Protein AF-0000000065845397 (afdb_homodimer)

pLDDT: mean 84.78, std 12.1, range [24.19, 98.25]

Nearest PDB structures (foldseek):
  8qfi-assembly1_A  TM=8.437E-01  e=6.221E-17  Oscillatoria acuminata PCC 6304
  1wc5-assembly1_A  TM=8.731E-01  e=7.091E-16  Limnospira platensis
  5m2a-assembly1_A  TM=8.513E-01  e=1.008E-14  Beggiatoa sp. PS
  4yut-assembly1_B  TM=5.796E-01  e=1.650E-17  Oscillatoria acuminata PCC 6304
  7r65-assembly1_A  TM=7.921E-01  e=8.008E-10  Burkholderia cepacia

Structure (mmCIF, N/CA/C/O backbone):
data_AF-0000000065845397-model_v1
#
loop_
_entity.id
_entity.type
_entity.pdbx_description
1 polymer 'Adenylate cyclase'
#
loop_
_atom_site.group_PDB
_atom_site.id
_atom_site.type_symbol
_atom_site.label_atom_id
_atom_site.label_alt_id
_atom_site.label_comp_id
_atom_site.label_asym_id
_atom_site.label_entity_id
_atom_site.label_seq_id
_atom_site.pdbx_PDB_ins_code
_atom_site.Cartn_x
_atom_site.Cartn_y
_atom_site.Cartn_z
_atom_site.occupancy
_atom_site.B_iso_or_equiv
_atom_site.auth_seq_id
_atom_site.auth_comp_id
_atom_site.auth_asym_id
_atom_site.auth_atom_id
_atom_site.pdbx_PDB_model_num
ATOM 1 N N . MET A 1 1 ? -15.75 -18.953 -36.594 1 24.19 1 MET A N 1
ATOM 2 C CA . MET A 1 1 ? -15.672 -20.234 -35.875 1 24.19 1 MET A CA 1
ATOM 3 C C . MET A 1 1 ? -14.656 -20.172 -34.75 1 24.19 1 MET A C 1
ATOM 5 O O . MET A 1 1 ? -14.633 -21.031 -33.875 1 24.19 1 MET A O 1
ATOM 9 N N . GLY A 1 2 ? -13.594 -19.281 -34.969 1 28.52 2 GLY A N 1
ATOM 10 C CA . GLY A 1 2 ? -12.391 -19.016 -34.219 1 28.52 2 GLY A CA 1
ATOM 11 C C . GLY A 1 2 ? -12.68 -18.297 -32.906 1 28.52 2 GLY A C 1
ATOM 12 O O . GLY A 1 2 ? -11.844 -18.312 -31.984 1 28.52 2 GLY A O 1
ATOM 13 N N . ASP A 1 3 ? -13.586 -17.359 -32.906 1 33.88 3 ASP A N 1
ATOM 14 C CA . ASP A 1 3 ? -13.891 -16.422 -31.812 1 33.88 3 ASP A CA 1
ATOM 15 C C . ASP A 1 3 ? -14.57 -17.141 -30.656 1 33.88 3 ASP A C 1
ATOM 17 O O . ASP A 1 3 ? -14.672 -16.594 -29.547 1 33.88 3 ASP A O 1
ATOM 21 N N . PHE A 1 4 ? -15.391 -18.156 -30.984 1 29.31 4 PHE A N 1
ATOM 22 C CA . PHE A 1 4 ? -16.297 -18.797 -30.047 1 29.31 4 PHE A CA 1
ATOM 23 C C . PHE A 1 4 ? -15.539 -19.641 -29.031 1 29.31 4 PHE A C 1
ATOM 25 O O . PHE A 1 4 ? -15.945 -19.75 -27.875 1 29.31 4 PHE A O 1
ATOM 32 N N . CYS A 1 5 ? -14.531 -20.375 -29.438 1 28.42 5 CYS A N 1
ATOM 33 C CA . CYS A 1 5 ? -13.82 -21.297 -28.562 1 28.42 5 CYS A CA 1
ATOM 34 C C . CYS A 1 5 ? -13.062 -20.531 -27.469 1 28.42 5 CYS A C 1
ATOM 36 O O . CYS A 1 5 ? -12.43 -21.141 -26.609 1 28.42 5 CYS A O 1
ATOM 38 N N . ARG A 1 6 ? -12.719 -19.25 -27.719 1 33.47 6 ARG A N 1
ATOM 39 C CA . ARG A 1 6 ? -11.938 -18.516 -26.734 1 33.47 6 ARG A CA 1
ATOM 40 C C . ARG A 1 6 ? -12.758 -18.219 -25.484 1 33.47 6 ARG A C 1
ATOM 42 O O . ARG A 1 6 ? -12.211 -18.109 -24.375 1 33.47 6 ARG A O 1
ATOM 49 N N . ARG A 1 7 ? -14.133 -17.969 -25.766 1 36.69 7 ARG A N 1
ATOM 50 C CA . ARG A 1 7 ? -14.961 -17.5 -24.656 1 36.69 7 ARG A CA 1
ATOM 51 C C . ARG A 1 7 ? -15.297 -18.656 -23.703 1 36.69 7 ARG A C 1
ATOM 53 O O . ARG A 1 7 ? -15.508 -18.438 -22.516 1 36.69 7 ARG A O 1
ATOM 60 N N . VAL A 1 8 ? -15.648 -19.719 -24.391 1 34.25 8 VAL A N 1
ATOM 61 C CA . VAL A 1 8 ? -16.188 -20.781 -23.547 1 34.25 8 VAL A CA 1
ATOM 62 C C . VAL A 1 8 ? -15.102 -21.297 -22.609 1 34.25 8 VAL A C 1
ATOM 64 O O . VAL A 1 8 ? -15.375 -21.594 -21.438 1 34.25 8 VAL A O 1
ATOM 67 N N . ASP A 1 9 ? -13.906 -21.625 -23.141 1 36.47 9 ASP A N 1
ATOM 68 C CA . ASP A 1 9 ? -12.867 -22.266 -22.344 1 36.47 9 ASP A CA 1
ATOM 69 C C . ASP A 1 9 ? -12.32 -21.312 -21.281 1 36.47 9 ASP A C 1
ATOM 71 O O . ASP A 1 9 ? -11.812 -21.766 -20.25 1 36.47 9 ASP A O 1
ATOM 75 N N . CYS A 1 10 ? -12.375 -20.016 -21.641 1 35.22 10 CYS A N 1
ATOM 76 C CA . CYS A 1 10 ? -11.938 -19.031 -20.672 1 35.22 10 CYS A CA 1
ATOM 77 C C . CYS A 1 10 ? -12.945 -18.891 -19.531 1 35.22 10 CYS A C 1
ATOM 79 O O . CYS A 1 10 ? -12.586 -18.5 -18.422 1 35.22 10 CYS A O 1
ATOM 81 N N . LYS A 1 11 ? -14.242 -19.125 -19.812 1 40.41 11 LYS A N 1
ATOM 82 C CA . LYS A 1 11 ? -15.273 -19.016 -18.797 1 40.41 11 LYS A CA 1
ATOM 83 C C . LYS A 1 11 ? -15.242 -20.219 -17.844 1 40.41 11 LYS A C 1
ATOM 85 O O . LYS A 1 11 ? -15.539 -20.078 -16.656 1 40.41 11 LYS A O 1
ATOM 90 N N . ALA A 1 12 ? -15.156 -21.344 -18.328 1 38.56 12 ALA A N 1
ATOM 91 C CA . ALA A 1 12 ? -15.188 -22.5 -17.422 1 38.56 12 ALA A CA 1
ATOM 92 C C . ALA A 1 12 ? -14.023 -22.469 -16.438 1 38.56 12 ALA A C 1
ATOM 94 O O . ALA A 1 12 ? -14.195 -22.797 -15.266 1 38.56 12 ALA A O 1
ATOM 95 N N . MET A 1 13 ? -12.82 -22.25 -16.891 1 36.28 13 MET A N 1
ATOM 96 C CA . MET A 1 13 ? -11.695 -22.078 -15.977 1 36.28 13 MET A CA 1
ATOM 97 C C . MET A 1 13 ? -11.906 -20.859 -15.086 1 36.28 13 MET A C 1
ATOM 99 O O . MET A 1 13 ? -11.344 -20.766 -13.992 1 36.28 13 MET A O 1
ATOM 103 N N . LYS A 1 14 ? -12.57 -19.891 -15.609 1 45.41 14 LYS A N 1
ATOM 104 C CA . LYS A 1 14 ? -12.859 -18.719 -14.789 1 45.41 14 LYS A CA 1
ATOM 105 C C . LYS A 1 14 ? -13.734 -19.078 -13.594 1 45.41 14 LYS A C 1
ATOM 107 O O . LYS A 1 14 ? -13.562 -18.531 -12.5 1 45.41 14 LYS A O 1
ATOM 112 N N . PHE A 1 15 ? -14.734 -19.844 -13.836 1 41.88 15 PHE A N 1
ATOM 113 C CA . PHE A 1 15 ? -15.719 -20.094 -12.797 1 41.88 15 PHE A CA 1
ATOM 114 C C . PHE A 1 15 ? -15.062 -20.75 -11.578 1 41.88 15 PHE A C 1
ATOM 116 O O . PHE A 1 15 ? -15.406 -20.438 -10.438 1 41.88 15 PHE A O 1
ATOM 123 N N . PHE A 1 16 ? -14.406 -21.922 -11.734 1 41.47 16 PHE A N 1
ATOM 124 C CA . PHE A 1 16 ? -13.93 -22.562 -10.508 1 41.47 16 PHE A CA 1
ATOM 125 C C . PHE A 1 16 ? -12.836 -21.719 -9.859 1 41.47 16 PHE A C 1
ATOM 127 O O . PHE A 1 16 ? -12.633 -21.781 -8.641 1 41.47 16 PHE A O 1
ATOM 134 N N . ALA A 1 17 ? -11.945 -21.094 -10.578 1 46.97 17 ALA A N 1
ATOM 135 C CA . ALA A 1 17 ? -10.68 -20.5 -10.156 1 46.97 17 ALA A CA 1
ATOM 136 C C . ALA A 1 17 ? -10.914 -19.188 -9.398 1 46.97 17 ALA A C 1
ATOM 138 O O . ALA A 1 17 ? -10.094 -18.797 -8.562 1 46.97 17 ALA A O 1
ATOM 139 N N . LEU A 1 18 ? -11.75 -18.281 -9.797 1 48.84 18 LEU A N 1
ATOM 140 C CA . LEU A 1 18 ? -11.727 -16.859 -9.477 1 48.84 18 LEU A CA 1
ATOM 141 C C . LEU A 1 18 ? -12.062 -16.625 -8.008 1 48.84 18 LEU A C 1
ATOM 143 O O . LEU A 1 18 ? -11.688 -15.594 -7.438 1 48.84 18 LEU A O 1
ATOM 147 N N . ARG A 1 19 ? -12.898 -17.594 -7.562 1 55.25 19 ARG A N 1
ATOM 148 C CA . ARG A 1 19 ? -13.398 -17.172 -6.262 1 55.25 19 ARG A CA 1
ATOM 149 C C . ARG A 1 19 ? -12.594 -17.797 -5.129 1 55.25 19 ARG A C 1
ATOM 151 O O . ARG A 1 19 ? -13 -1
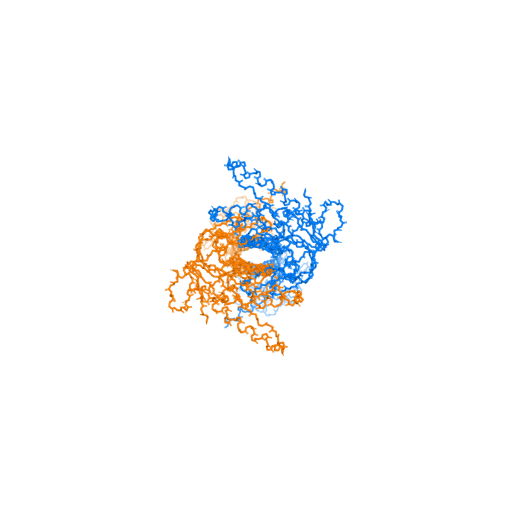7.75 -3.967 1 55.25 19 ARG A O 1
ATOM 158 N N . SER A 1 20 ? -11.477 -18.438 -5.504 1 70.25 20 SER A N 1
ATOM 159 C CA . SER A 1 20 ? -10.852 -19.141 -4.395 1 70.25 20 SER A CA 1
ATOM 160 C C . SER A 1 20 ? -9.43 -18.641 -4.145 1 70.25 20 SER A C 1
ATOM 162 O O . SER A 1 20 ? -8.938 -17.781 -4.879 1 70.25 20 SER A O 1
ATOM 164 N N . SER A 1 21 ? -8.844 -19.125 -3.115 1 76.75 21 SER A N 1
ATOM 165 C CA . SER A 1 21 ? -7.496 -18.797 -2.668 1 76.75 21 SER A CA 1
ATOM 166 C C . SER A 1 21 ? -6.453 -19.156 -3.719 1 76.75 21 SER A C 1
ATOM 168 O O . SER A 1 21 ? -6.727 -19.969 -4.617 1 76.75 21 SER A O 1
ATOM 170 N N . ILE A 1 22 ? -5.406 -18.453 -3.891 1 80.44 22 ILE A N 1
ATOM 171 C CA . ILE A 1 22 ? -4.293 -18.75 -4.781 1 80.44 22 ILE A CA 1
ATOM 172 C C . ILE A 1 22 ? -3.889 -20.219 -4.617 1 80.44 22 ILE A C 1
ATOM 174 O O . ILE A 1 22 ? -3.586 -20.906 -5.602 1 80.44 22 ILE A O 1
ATOM 178 N N . ARG A 1 23 ? -4.055 -20.672 -3.414 1 80.38 23 ARG A N 1
ATOM 179 C CA . ARG A 1 23 ? -3.721 -22.062 -3.129 1 80.38 23 ARG A CA 1
ATOM 180 C C . ARG A 1 23 ? -4.656 -23.016 -3.871 1 80.38 23 ARG A C 1
ATOM 182 O O . ARG A 1 23 ? -4.203 -23.953 -4.516 1 80.38 23 ARG A O 1
ATOM 189 N N . THR A 1 24 ? -5.879 -22.734 -3.783 1 80.94 24 THR A N 1
ATOM 190 C CA . THR A 1 24 ? -6.859 -23.594 -4.43 1 80.94 24 THR A CA 1
ATOM 191 C C . THR A 1 24 ? -6.734 -23.516 -5.949 1 80.94 24 THR A C 1
ATOM 193 O O . THR A 1 24 ? -6.918 -24.5 -6.648 1 80.94 24 THR A O 1
ATOM 196 N N . GLN A 1 25 ? -6.363 -22.375 -6.398 1 80.38 25 GLN A N 1
ATOM 197 C CA . GLN A 1 25 ? -6.211 -22.203 -7.84 1 80.38 25 GLN A CA 1
ATOM 198 C C . GLN A 1 25 ? -5.02 -23 -8.359 1 80.38 25 GLN A C 1
ATOM 200 O O . GLN A 1 25 ? -5.125 -23.688 -9.383 1 80.38 25 GLN A O 1
ATOM 205 N N . ILE A 1 26 ? -3.936 -22.969 -7.617 1 82.19 26 ILE A N 1
ATOM 206 C CA . ILE A 1 26 ? -2.732 -23.688 -8.016 1 82.19 26 ILE A CA 1
ATOM 207 C C . ILE A 1 26 ? -2.975 -25.188 -7.906 1 82.19 26 ILE A C 1
ATOM 209 O O . ILE A 1 26 ? -2.629 -25.953 -8.812 1 82.19 26 ILE A O 1
ATOM 213 N N . MET A 1 27 ? -3.672 -25.578 -6.922 1 81.69 27 MET A N 1
ATOM 214 C CA . MET A 1 27 ? -3.949 -27 -6.715 1 81.69 27 MET A CA 1
ATOM 215 C C . MET A 1 27 ? -4.906 -27.531 -7.781 1 81.69 27 MET A C 1
ATOM 217 O O . MET A 1 27 ? -4.719 -28.625 -8.297 1 81.69 27 MET A O 1
ATOM 221 N N . ALA A 1 28 ? -5.895 -26.734 -8.047 1 80.44 28 ALA A N 1
ATOM 222 C CA . ALA A 1 28 ? -6.875 -27.141 -9.047 1 80.44 28 ALA A CA 1
ATOM 223 C C . ALA A 1 28 ? -6.246 -27.234 -10.438 1 80.44 28 ALA A C 1
ATOM 225 O O . ALA A 1 28 ? -6.492 -28.188 -11.18 1 80.44 28 ALA A O 1
ATOM 226 N N . SER A 1 29 ? -5.406 -26.281 -10.758 1 80.94 29 SER A N 1
ATOM 227 C CA . SER A 1 29 ? -4.762 -26.281 -12.07 1 80.94 29 SER A CA 1
ATOM 228 C C . SER A 1 29 ? -3.791 -27.453 -12.211 1 80.94 29 SER A C 1
ATOM 230 O O . SER A 1 29 ? -3.729 -28.078 -13.266 1 80.94 29 SER A O 1
ATOM 232 N N . THR A 1 30 ? -3.1 -27.734 -11.148 1 80.75 30 THR A N 1
ATOM 233 C CA . THR A 1 30 ? -2.158 -28.844 -11.18 1 80.75 30 THR A CA 1
ATOM 234 C C . THR A 1 30 ? -2.896 -30.172 -11.297 1 80.75 30 THR A C 1
ATOM 236 O O . THR A 1 30 ? -2.471 -31.062 -12.031 1 80.75 30 THR A O 1
ATOM 239 N N . THR A 1 31 ? -4.008 -30.234 -10.555 1 79.88 31 THR A N 1
ATOM 240 C CA . THR A 1 31 ? -4.801 -31.453 -10.609 1 79.88 31 THR A CA 1
ATOM 241 C C . THR A 1 31 ? -5.355 -31.672 -12.016 1 79.88 31 THR A C 1
ATOM 243 O O . THR A 1 31 ? -5.289 -32.781 -12.547 1 79.88 31 THR A O 1
ATOM 246 N N . LEU A 1 32 ? -5.82 -30.656 -12.586 1 79.19 32 LEU A N 1
ATOM 247 C CA . LEU A 1 32 ? -6.391 -30.766 -13.93 1 79.19 32 LEU A CA 1
ATOM 248 C C . LEU A 1 32 ? -5.316 -31.125 -14.953 1 79.19 32 LEU A C 1
ATOM 250 O O . LEU A 1 32 ? -5.562 -31.922 -15.852 1 79.19 32 LEU A O 1
ATOM 254 N N . LEU A 1 33 ? -4.141 -30.562 -14.781 1 79.5 33 LEU A N 1
ATOM 255 C CA . LEU A 1 33 ? -3.033 -30.844 -15.688 1 79.5 33 LEU A CA 1
ATOM 256 C C . LEU A 1 33 ? -2.594 -32.312 -15.586 1 79.5 33 LEU A C 1
ATOM 258 O O . LEU A 1 33 ? -2.402 -32.969 -16.594 1 79.5 33 LEU A O 1
ATOM 262 N N . ILE A 1 34 ? -2.533 -32.781 -14.375 1 80.38 34 ILE A N 1
ATOM 263 C CA . ILE A 1 34 ? -2.072 -34.156 -14.148 1 80.38 34 ILE A CA 1
ATOM 264 C C . ILE A 1 34 ? -3.107 -35.125 -14.68 1 80.38 34 ILE A C 1
ATOM 266 O O . ILE A 1 34 ? -2.756 -36.125 -15.344 1 80.38 34 ILE A O 1
ATOM 270 N N . LEU A 1 35 ? -4.391 -34.844 -14.43 1 79.81 35 LEU A N 1
ATOM 271 C CA . LEU A 1 35 ? -5.453 -35.719 -14.898 1 79.81 35 LEU A CA 1
ATOM 272 C C . LEU A 1 35 ? -5.488 -35.781 -16.422 1 79.81 35 LEU A C 1
ATOM 274 O O . LEU A 1 35 ? -5.676 -36.844 -17 1 79.81 35 LEU A O 1
ATOM 278 N N . ALA A 1 36 ? -5.254 -34.688 -17.031 1 77.62 36 ALA A N 1
ATOM 279 C CA . ALA A 1 36 ? -5.246 -34.625 -18.484 1 77.62 36 ALA A CA 1
ATOM 280 C C . ALA A 1 36 ? -4.055 -35.375 -19.062 1 77.62 36 ALA A C 1
ATOM 282 O O . ALA A 1 36 ? -4.191 -36.125 -20.047 1 77.62 36 ALA A O 1
ATOM 283 N N . LEU A 1 37 ? -2.918 -35.219 -18.406 1 77.25 37 LEU A N 1
ATOM 284 C CA . LEU A 1 37 ? -1.708 -35.875 -18.875 1 77.25 37 LEU A CA 1
ATOM 285 C C . LEU A 1 37 ? -1.805 -37.406 -18.688 1 77.25 37 LEU A C 1
ATOM 287 O O . LEU A 1 37 ? -1.451 -38.156 -19.594 1 77.25 37 LEU A O 1
ATOM 291 N N . ILE A 1 38 ? -2.354 -37.75 -17.547 1 76.44 38 ILE A N 1
ATOM 292 C CA . ILE A 1 38 ? -2.498 -39.188 -17.266 1 76.44 38 ILE A CA 1
ATOM 293 C C . ILE A 1 38 ? -3.531 -39.781 -18.203 1 76.44 38 ILE A C 1
ATOM 295 O O . ILE A 1 38 ? -3.324 -40.875 -18.734 1 76.44 38 ILE A O 1
ATOM 299 N N . GLY A 1 39 ? -4.617 -39.125 -18.375 1 76.44 39 GLY A N 1
ATOM 300 C CA . GLY A 1 39 ? -5.641 -39.594 -19.297 1 76.44 39 GLY A CA 1
ATOM 301 C C . GLY A 1 39 ? -5.137 -39.812 -20.703 1 76.44 39 GLY A C 1
ATOM 302 O O . GLY A 1 39 ? -5.418 -40.812 -21.328 1 76.44 39 GLY A O 1
ATOM 303 N N . ALA A 1 40 ? -4.336 -38.906 -21.188 1 76.69 40 ALA A N 1
ATOM 304 C CA . ALA A 1 40 ? -3.783 -38.969 -22.531 1 76.69 40 ALA A CA 1
ATOM 305 C C . ALA A 1 40 ? -2.787 -40.125 -22.656 1 76.69 40 ALA A C 1
ATOM 307 O O . ALA A 1 40 ? -2.824 -40.906 -23.609 1 76.69 40 ALA A O 1
ATOM 308 N N . ILE A 1 41 ? -1.988 -40.312 -21.656 1 75.19 41 ILE A N 1
ATOM 309 C CA . ILE A 1 41 ? -0.961 -41.344 -21.656 1 75.19 41 ILE A CA 1
ATOM 310 C C . ILE A 1 41 ? -1.618 -42.719 -21.609 1 75.19 41 ILE A C 1
ATOM 312 O O . ILE A 1 41 ? -1.226 -43.625 -22.344 1 75.19 41 ILE A O 1
ATOM 316 N N . VAL A 1 42 ? -2.67 -42.812 -20.797 1 75.19 42 VAL A N 1
ATOM 317 C CA . VAL A 1 42 ? -3.354 -44.094 -20.625 1 75.19 42 VAL A CA 1
ATOM 318 C C . VAL A 1 42 ? -4.059 -44.5 -21.922 1 75.19 42 VAL A C 1
ATOM 320 O O . VAL A 1 42 ? -4.039 -45.656 -22.328 1 75.19 42 VAL A O 1
ATOM 323 N N . THR A 1 43 ? -4.598 -43.531 -22.547 1 76.75 43 THR A N 1
ATOM 324 C CA . THR A 1 43 ? -5.332 -43.812 -23.781 1 76.75 43 THR A CA 1
ATOM 325 C C . THR A 1 43 ? -4.387 -44.281 -24.875 1 76.75 43 THR A C 1
ATOM 327 O O . THR A 1 43 ? -4.66 -45.25 -25.578 1 76.75 43 THR A O 1
ATOM 330 N N . VAL A 1 44 ? -3.281 -43.656 -25.031 1 75.12 44 VAL A N 1
ATOM 331 C CA . VAL A 1 44 ? -2.316 -44 -26.062 1 75.12 44 VAL A CA 1
ATOM 332 C C . VAL A 1 44 ? -1.705 -45.344 -25.766 1 75.12 44 VAL A C 1
ATOM 334 O O . VAL A 1 44 ? -1.539 -46.188 -26.656 1 75.12 44 VAL A O 1
ATOM 337 N N . TRP A 1 45 ? -1.467 -45.562 -24.469 1 75.56 45 TRP A N 1
ATOM 338 C CA . TRP A 1 45 ? -0.873 -46.844 -24.047 1 75.56 45 TRP A CA 1
ATOM 339 C C . TRP A 1 45 ? -1.834 -48 -24.281 1 75.56 45 TRP A C 1
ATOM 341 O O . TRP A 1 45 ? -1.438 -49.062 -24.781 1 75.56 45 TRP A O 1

__WHAT YOU WILL DO__.
Your task is to transcribe, with no changes, only the lines of the listing above that lie between the line holding "ATOM 207 C C" and the line holding "ATOM 217 O O", inclusive.

__PROBLEM SOLUTION__.
ATOM 207 C C . ILE A 1 26 ? -2.975 -25.188 -7.906 1 82.19 26 ILE A C 1
ATOM 209 O O . ILE A 1 26 ? -2.629 -25.953 -8.812 1 82.19 26 ILE A O 1
ATOM 213 N N . MET A 1 27 ? -3.672 -25.578 -6.922 1 81.69 27 MET A N 1
ATOM 214 C CA . MET A 1 27 ? -3.949 -27 -6.715 1 81.69 27 MET A CA 1
ATOM 215 C C . MET A 1 27 ? -4.906 -27.531 -7.781 1 81.69 27 MET A C 1
ATOM 217 O O . MET A 1 27 ? -4.719 -28.625 -8.297 1 81.69 27 MET A O 1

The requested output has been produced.